The terrible reality of “historical trauma” is that it lives on in the lives of the survivors, and the descendants of the survivors, of it.  We will never get a grip on our need for repentance until we grasp the breadth and depth of the historical injuries sustained by indigenous ancestors and the lasting wounds thereby inflicted upon their descendants—“the wounds…left in the flesh of the colonized,” as Albert Memmi described them in The Colonizer and the Colonized.  Therefore, moral clarity about the historical record will be the essential antecedent condition for any “Act of Repentance” by our church.  Moral clarity about the historical record will be the singular prerequisite for what the Czech novelist, Milan Kundera, characterized as “the struggle of memory against forgetting.”  With William J. Faulkner, I believe:  “The past is never past.  It’s not even past.”  I assume you do, too.  As I have heard, really listened, to the stories told by indigenous peoples, I was haunted by the old proverb “history repeats itself.”  When I came across a passage in a book edited by Roy L. Brooks, When Sorry Isn’t Enough, that posited the plausibility that there is an “undercurrent of fear that exist among survivors of human injustices that the very same atrocity might be revisited upon them,” I was totally undone.

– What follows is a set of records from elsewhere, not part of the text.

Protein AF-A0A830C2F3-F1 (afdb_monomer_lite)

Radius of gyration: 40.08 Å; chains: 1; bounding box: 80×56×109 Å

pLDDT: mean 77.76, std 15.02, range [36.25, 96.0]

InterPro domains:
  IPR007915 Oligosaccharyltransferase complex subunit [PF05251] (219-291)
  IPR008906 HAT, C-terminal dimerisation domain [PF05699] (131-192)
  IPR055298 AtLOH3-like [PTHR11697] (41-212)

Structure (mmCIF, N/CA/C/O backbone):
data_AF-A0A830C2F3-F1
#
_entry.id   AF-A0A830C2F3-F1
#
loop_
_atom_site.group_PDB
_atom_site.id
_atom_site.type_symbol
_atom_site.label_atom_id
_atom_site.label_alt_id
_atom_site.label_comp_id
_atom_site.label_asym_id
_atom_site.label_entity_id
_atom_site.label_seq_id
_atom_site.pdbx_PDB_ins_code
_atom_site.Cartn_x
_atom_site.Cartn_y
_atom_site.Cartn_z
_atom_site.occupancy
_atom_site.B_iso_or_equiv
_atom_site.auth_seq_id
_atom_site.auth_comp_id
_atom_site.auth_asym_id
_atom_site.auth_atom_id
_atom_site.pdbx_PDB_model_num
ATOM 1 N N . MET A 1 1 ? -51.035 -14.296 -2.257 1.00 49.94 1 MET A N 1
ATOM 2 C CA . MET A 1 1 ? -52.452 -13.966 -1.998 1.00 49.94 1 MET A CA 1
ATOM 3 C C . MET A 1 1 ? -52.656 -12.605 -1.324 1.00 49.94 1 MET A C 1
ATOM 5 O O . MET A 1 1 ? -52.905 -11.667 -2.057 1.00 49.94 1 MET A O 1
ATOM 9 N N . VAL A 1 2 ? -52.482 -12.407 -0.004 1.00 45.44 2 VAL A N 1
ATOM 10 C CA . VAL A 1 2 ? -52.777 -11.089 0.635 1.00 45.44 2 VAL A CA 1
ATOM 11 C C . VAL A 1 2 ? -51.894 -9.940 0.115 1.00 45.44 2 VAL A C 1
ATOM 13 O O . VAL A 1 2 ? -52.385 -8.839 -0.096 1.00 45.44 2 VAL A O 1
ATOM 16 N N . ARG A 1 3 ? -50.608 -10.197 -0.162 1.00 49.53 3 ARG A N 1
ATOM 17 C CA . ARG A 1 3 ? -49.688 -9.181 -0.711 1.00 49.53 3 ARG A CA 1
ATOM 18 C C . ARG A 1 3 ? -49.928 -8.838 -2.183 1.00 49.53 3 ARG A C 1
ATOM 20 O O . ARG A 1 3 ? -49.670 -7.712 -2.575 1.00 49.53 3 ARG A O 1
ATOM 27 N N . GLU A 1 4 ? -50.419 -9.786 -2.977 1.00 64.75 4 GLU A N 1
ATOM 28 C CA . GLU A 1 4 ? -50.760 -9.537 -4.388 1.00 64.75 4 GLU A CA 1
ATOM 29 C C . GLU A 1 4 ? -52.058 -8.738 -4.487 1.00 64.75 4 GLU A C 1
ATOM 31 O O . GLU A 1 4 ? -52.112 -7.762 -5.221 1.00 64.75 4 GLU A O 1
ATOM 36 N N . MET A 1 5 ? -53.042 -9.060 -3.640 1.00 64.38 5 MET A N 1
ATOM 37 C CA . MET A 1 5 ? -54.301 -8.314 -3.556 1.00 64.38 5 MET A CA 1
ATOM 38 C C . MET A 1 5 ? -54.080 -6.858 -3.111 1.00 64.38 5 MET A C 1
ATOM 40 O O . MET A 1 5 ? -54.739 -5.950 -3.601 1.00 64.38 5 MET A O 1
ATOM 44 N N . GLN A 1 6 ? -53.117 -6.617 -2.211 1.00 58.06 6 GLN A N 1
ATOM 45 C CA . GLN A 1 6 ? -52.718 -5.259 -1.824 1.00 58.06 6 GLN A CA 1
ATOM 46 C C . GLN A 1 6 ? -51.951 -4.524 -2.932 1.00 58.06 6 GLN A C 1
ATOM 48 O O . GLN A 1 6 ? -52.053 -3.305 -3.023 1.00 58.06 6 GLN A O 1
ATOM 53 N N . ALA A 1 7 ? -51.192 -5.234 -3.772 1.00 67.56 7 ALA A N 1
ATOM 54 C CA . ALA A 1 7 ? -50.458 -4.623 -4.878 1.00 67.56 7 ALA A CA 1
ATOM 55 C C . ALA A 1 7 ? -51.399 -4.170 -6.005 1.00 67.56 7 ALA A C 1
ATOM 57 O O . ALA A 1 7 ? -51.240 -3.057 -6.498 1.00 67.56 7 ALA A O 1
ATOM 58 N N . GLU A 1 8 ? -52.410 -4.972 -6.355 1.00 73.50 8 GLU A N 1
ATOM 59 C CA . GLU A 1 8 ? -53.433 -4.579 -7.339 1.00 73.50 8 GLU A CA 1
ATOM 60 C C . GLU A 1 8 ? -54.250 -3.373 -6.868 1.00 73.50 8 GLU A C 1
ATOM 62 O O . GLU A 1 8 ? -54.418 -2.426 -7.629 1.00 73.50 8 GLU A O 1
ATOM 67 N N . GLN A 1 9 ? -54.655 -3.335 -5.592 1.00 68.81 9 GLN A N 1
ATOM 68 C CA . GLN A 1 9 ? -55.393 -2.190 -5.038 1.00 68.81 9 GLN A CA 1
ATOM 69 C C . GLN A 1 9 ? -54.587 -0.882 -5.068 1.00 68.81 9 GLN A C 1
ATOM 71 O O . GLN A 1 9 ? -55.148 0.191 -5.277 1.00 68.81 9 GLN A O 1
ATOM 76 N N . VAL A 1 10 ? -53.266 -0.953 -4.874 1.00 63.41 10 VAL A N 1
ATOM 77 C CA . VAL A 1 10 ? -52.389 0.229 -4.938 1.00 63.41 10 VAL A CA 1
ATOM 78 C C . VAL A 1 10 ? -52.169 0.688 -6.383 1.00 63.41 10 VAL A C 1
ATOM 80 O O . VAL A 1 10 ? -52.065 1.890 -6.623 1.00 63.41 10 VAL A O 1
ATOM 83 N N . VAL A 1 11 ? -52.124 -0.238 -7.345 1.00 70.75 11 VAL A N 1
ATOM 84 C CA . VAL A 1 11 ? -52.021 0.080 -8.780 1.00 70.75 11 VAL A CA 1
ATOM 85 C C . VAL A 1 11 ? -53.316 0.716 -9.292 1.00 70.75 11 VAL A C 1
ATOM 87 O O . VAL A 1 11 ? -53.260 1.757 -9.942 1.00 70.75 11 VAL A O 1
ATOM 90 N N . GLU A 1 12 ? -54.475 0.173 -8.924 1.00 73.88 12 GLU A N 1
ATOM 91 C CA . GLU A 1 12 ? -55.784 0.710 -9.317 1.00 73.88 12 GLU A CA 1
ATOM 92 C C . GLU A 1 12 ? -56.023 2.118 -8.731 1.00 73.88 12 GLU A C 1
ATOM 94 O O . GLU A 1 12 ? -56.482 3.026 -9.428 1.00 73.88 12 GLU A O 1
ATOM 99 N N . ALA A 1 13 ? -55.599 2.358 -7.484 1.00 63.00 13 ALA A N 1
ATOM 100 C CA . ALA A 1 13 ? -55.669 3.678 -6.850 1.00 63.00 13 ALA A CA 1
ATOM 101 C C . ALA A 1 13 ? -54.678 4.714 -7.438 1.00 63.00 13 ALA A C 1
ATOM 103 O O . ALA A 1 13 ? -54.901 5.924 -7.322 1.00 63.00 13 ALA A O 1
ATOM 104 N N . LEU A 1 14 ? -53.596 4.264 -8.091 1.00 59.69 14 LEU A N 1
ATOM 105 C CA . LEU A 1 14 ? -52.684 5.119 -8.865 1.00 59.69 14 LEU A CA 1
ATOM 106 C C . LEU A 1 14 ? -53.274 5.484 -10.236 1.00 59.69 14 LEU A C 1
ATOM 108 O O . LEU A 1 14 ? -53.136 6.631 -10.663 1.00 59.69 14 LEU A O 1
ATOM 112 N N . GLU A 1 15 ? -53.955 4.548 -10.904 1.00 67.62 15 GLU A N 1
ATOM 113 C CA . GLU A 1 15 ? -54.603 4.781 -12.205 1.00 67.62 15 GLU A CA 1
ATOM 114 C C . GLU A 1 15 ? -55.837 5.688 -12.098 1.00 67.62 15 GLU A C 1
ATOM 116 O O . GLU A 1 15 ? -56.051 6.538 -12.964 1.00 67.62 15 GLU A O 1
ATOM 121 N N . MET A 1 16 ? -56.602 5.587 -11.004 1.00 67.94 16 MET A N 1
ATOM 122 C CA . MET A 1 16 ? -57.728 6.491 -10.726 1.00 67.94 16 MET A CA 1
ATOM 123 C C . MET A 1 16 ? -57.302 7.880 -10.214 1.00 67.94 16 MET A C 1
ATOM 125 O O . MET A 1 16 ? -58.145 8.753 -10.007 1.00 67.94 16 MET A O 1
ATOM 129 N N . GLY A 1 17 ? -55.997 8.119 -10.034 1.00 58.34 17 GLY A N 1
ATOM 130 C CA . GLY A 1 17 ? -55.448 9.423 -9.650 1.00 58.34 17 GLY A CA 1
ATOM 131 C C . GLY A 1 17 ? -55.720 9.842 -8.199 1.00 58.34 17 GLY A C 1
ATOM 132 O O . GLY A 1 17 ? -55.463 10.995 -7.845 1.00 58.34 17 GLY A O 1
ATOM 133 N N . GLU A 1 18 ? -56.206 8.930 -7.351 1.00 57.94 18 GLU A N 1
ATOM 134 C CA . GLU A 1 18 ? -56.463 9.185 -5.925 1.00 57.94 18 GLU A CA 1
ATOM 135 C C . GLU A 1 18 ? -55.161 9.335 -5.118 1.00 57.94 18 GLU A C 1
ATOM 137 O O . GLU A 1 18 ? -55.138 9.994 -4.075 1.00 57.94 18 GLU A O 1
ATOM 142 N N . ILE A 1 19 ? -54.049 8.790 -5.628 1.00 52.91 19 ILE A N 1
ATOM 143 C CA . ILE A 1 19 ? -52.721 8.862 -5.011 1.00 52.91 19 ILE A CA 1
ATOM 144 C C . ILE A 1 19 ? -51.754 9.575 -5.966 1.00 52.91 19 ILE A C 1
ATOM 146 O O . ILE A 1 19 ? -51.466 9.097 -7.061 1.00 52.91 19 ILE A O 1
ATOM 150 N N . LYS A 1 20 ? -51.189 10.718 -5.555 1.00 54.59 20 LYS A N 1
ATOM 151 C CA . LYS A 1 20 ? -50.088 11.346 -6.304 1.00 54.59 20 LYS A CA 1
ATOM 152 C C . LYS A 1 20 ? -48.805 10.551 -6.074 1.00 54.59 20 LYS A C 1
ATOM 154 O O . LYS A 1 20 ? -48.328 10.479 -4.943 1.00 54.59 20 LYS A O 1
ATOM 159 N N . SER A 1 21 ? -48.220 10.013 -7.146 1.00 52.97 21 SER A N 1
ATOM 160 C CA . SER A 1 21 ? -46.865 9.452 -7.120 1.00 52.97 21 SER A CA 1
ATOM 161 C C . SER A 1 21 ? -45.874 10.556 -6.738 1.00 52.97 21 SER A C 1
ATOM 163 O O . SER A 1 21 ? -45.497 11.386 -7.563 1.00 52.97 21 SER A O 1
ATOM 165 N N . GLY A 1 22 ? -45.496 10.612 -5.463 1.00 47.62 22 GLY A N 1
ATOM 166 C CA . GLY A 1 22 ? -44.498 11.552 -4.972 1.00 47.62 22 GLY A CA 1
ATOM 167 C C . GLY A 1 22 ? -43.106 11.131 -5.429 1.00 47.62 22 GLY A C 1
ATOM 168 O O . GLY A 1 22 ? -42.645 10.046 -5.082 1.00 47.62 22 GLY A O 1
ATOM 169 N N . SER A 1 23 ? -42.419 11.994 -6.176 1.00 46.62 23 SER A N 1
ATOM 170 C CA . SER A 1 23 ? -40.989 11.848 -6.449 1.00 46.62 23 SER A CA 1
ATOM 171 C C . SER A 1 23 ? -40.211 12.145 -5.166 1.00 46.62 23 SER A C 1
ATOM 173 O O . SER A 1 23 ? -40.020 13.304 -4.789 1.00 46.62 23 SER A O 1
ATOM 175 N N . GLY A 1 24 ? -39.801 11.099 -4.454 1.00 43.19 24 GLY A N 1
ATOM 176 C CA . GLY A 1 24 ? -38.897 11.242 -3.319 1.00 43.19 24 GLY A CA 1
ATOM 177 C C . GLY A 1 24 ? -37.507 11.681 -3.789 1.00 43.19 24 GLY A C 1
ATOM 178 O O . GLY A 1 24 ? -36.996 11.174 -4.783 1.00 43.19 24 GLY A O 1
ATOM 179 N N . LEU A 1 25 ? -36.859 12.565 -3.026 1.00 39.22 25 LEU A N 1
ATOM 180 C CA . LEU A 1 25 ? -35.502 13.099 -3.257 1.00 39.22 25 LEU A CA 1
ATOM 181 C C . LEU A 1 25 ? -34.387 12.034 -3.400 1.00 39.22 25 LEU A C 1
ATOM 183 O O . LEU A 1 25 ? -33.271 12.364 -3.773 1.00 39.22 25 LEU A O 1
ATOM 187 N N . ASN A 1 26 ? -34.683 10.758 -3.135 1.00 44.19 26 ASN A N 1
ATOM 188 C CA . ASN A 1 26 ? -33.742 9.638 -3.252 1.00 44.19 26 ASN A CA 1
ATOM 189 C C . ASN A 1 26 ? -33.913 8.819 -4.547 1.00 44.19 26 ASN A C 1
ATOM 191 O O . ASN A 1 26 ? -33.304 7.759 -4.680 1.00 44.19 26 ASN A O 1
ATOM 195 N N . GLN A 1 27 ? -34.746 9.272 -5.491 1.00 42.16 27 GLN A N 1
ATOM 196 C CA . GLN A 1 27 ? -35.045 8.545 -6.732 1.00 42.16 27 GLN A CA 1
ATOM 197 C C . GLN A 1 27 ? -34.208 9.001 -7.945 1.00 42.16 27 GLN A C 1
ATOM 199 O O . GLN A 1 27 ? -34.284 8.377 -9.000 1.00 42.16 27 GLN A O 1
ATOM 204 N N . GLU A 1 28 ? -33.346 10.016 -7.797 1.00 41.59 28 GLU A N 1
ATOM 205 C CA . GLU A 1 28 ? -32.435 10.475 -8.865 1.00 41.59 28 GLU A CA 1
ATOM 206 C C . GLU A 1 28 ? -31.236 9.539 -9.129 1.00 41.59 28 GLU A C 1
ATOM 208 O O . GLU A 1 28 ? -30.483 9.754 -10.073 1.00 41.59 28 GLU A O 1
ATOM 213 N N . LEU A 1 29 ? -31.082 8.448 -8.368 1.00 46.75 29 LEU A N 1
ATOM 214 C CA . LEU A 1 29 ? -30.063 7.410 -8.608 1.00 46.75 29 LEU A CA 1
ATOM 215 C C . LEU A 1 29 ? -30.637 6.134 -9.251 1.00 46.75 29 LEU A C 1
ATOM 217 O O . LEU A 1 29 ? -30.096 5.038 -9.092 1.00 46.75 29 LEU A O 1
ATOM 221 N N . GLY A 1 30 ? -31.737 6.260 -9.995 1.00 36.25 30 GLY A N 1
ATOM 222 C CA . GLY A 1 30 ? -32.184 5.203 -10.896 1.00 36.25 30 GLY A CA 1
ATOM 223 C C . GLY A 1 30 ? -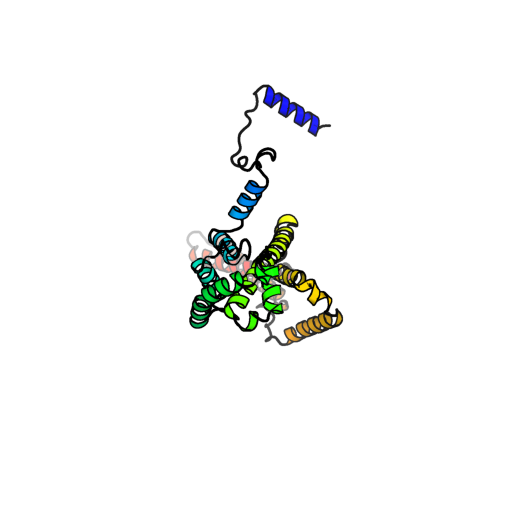31.183 5.027 -12.037 1.00 36.25 30 GLY A C 1
ATOM 224 O O . GLY A 1 30 ? -31.094 5.885 -12.912 1.00 36.25 30 GLY A O 1
ATOM 225 N N . LEU A 1 31 ? -30.434 3.917 -12.022 1.00 45.91 31 LEU A N 1
ATOM 226 C CA . LEU A 1 31 ? -29.581 3.479 -13.129 1.00 45.91 31 LEU A CA 1
ATOM 227 C C . LEU A 1 31 ? -30.332 3.634 -14.460 1.00 45.91 31 LEU A C 1
ATOM 229 O O . LEU A 1 31 ? -31.380 3.021 -14.679 1.00 45.91 31 LEU A O 1
ATOM 233 N N . LYS A 1 32 ? -29.779 4.468 -15.343 1.00 39.09 32 LYS A N 1
ATOM 234 C CA . LYS A 1 32 ? -30.239 4.646 -16.721 1.00 39.09 32 LYS A CA 1
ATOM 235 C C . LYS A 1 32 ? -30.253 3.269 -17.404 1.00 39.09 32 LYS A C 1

 Dr. Tinker, in his book Missionary Conquest, puts into perspective the outright demand for solicitous regard for historical facticity.  “…(W)ithout confronting and owning our past…we cannot hope to overcome that past and generate a constructive, healing process, leading to a world of genuine, mutual respect among peoples, communities, and nations.”  Such is my hope and prayer.  Indeed, if there is a “human need to amend immoral wrongs…a propensity to apologize for acts of past injustice,” then we can, according to Elazar Barkan and Alexander Karn in their lead essay entitled “Group Apology as an Ethical Imperative” in their co-edited book called Taking Wrongs Seriously:  Apologies and Reconciliation, then we can “put history in the service of justice.”